Data Collections
The biggest unit on the AP exam by far. Arrays, ArrayLists, 2D arrays, recursion, sorting and searching — plus the ethics of working with data.
4.1 Arrays — Creation and Access
An array is a fixed-size sequence of values of the same type. Indexed starting at 0.
Three ways to make an array
// 1. Empty array of given size (filled with defaults: 0, 0.0, false, null)
int[] nums = new int[5];
// 2. Initializer list — size inferred from contents
int[] scores = {95, 87, 73, 100, 65};
// 3. Long form
int[] grades = new int[]{95, 87, 73};
Accessing elements
arr[i] — element at index i (read or write)arr.length — number of elements (no parentheses — it's a field, not a method)

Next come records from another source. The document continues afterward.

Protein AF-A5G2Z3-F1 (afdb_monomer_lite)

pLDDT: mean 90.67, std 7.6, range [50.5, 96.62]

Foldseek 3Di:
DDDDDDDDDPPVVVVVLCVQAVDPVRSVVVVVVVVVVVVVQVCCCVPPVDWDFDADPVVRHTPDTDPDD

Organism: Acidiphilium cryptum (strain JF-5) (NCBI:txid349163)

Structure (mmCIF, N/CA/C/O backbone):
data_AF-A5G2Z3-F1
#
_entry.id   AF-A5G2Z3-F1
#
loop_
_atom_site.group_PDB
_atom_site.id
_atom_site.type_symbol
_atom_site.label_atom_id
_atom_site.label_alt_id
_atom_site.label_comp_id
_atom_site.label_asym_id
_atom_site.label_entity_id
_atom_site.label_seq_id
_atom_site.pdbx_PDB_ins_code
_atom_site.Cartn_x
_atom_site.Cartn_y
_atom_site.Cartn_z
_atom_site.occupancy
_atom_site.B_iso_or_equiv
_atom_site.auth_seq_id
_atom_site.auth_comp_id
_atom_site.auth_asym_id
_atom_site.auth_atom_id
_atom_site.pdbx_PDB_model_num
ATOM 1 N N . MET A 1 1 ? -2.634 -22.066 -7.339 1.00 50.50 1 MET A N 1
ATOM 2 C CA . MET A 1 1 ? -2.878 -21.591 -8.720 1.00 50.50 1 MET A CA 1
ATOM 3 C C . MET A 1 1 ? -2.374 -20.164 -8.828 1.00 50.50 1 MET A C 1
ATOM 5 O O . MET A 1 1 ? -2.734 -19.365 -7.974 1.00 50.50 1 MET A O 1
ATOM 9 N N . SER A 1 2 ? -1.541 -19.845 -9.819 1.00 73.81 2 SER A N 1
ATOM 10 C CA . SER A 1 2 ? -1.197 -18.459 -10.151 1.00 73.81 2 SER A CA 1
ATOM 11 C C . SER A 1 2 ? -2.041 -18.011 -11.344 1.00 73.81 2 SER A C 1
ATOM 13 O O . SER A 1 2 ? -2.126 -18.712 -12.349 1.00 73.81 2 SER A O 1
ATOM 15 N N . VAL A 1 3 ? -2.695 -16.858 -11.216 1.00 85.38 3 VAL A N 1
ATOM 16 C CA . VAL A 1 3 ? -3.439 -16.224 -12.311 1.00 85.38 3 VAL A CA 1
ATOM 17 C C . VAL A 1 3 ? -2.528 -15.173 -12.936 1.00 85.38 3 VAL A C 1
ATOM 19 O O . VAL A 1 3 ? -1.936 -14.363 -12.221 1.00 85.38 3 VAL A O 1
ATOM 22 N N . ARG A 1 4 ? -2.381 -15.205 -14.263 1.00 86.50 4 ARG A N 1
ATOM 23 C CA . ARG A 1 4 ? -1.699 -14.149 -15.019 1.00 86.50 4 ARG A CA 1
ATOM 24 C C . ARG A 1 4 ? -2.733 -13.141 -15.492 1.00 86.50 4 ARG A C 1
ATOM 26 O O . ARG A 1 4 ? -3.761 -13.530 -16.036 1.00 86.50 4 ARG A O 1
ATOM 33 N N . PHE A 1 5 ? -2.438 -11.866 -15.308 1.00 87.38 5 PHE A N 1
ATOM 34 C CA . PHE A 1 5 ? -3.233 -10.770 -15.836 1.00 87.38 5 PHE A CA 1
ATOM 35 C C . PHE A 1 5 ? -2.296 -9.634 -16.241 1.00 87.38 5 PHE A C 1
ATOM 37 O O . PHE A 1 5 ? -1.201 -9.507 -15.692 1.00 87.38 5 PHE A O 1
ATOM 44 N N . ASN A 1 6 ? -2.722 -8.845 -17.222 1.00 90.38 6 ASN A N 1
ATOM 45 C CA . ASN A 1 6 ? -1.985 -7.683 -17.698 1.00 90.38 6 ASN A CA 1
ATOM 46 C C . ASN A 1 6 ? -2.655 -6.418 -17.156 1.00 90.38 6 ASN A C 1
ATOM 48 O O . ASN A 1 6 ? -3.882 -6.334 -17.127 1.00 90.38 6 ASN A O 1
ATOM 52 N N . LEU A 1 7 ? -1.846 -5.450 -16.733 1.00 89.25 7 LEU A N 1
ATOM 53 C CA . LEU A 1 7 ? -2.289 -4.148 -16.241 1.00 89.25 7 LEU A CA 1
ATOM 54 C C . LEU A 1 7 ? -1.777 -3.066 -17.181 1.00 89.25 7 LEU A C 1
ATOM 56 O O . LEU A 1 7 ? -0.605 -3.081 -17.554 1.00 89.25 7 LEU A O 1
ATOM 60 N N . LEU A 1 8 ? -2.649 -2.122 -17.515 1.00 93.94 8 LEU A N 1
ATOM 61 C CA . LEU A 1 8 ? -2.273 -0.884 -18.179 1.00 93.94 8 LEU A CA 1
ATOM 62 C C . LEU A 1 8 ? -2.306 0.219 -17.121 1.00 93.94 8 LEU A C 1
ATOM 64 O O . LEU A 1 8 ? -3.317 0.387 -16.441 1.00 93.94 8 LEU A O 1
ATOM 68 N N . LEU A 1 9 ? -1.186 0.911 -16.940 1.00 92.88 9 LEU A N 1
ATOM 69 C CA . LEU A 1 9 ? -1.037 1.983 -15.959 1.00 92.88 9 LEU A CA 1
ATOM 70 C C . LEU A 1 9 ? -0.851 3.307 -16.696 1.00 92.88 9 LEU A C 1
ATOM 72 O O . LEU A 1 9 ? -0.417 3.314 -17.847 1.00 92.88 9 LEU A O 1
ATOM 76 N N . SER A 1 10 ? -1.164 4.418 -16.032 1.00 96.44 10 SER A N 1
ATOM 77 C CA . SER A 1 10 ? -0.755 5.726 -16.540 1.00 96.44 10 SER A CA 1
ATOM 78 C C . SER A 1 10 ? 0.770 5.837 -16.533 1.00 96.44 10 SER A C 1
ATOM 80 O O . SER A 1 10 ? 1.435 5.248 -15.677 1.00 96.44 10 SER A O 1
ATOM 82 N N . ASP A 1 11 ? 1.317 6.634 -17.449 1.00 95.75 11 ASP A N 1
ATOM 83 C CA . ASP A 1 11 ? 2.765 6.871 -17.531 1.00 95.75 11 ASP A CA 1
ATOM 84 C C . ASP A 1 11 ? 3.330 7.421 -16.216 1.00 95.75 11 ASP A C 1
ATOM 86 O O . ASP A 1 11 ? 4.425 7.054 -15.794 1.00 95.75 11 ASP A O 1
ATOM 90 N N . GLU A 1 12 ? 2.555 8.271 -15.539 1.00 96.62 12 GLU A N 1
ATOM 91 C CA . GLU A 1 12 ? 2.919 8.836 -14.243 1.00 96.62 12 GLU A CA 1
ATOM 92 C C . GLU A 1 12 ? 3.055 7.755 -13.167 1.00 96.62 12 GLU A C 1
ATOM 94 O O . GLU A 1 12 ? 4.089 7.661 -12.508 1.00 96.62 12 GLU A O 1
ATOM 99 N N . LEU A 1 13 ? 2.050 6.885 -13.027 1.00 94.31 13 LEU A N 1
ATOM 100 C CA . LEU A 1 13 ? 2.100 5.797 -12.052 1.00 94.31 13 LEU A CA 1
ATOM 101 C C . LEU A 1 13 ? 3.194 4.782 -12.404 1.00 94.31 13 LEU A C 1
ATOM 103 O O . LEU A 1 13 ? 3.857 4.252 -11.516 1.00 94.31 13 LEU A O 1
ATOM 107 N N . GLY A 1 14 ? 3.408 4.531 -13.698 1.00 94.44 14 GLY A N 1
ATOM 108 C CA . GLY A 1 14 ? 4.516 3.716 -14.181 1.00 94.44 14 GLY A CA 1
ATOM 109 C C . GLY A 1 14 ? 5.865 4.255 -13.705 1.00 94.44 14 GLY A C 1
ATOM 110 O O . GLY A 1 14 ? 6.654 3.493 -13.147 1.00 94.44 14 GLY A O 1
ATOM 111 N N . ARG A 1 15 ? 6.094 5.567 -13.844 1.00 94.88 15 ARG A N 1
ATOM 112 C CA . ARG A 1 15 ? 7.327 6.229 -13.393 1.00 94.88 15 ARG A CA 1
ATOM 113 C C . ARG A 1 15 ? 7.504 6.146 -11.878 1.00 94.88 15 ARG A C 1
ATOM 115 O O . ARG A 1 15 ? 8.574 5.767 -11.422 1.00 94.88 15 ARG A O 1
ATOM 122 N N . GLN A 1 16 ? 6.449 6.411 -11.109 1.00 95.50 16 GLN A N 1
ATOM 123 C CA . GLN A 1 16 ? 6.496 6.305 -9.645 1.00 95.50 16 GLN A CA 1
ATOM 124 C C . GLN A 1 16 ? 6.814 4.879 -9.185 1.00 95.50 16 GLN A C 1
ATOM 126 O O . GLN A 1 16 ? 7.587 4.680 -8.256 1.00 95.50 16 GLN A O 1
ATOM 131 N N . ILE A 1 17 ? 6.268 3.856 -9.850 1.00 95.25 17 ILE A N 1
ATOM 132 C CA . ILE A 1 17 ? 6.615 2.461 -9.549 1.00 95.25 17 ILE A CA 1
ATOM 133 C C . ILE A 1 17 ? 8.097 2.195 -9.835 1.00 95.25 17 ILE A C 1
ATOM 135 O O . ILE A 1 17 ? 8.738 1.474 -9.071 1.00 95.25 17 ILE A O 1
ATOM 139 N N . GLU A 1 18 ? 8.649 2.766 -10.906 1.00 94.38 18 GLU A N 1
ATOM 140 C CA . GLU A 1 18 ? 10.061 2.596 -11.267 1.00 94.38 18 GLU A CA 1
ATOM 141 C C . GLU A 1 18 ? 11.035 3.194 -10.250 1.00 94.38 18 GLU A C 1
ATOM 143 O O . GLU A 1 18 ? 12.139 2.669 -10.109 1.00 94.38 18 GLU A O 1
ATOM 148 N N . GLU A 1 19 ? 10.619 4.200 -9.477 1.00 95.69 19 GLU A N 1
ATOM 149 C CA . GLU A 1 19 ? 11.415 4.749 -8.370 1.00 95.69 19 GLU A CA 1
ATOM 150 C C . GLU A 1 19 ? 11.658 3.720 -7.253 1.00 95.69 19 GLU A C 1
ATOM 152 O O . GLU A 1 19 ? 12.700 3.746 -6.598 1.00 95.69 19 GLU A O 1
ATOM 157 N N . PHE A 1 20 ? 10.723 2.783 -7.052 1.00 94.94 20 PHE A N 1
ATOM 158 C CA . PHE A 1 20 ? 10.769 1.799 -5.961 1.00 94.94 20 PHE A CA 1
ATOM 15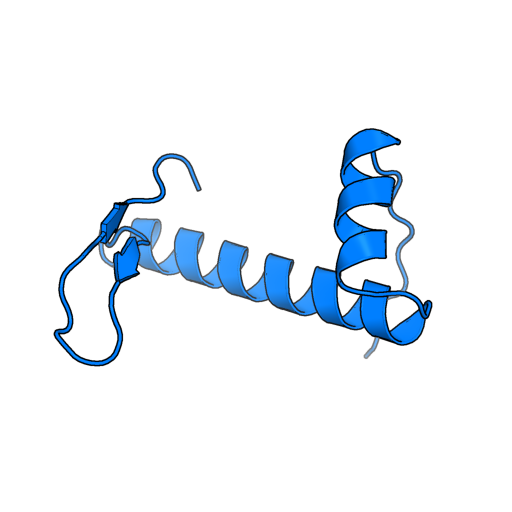9 C C . PHE A 1 20 ? 10.988 0.354 -6.432 1.00 94.94 20 PHE A C 1
ATOM 161 O O . PHE A 1 20 ? 11.286 -0.520 -5.614 1.00 94.94 20 PHE A O 1
ATOM 168 N N . ALA A 1 21 ? 10.814 0.071 -7.726 1.00 94.75 21 ALA A N 1
ATOM 169 C CA . ALA A 1 21 ? 10.902 -1.267 -8.297 1.00 94.75 21 ALA A CA 1
ATOM 170 C C . ALA A 1 21 ? 11.410 -1.237 -9.747 1.00 94.75 21 ALA A C 1
ATOM 172 O O . ALA A 1 21 ? 10.695 -0.869 -10.681 1.00 94.75 21 ALA A O 1
ATOM 173 N N . THR A 1 22 ? 12.638 -1.707 -9.953 1.00 92.12 22 THR A N 1
ATOM 174 C CA . THR A 1 22 ? 13.313 -1.648 -11.259 1.00 92.12 22 THR A CA 1
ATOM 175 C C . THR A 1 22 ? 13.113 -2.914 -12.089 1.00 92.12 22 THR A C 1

✏️ Your turn — first array
Build int[] scores = {95, 87, 73, 100, 65};, then:
- Print its length
- Print the first element using
scores[0]
- Print the last element using
scores.length - 1
- Change index 1 to
90 and print scores[1] to confirm
Show solution
public class Main {
public static void main(String[] args) {
int[] scores = {95, 87, 73, 100, 65};
System.out.println(scores.length);
System.out.println(scores[0]);
System.out.println(scores[scores.length - 1]);
scores[1] = 90;
System.out.println(scores[1]);
}
}
🚨 String.length() vs array.length
Strings use length() (a method, with parens). Arrays use length (a field, no parens). Easy to mix up.
4.2 Traversing Arrays with a for Loop
The standard pattern: index from 0 to length - 1.
✏️ Your turn — three traversals
With int[] nums = {3, 8, 2, 9, 4};, write three separate indexed for-loops:
- Print each element with label:
nums[0] = 3, nums[1] = 8, …
- Compute the sum and print
Sum = 26
- Print the elements in reverse on one line:
4 9 2 8 3
Show solution
public class Main {
public static void main(String[] args) {
int[] nums = {3, 8, 2, 9, 4};
for (int i = 0; i < nums.length; i++) {
System.out.println("nums[" + i + "] = " + nums[i]);
}
int sum = 0;
for (int i = 0; i < nums.length; i++) sum += nums[i];
System.out.println("Sum = " + sum);
for (int i = nums.length - 1; i >= 0; i--) {
System.out.print(nums[i] + " ");
}
}
}
4.3 Enhanced for Loop (for-each)
When you don't need the index, this is cleaner:
for (type variable : array) {
// use variable, which holds the current element
}
✏️ Your turn — for-each
Sum the elements of int[] nums = {3, 8, 2, 9, 4}; using an enhanced for-loop (no index variable), and print Sum = 26.
Show solution
public class Main {
public static void main(String[] args) {
int[] nums = {3, 8, 2, 9, 4};
int sum = 0;
for (int n : nums) {
sum += n;
}
System.out.println("Sum = " + sum);
}
}
⚠ Can't modify the array
The variable in a for-each is a copy for primitives. Writing n = 0 inside the loop does NOT change the array. Use an indexed for-loop when you need to write to elements.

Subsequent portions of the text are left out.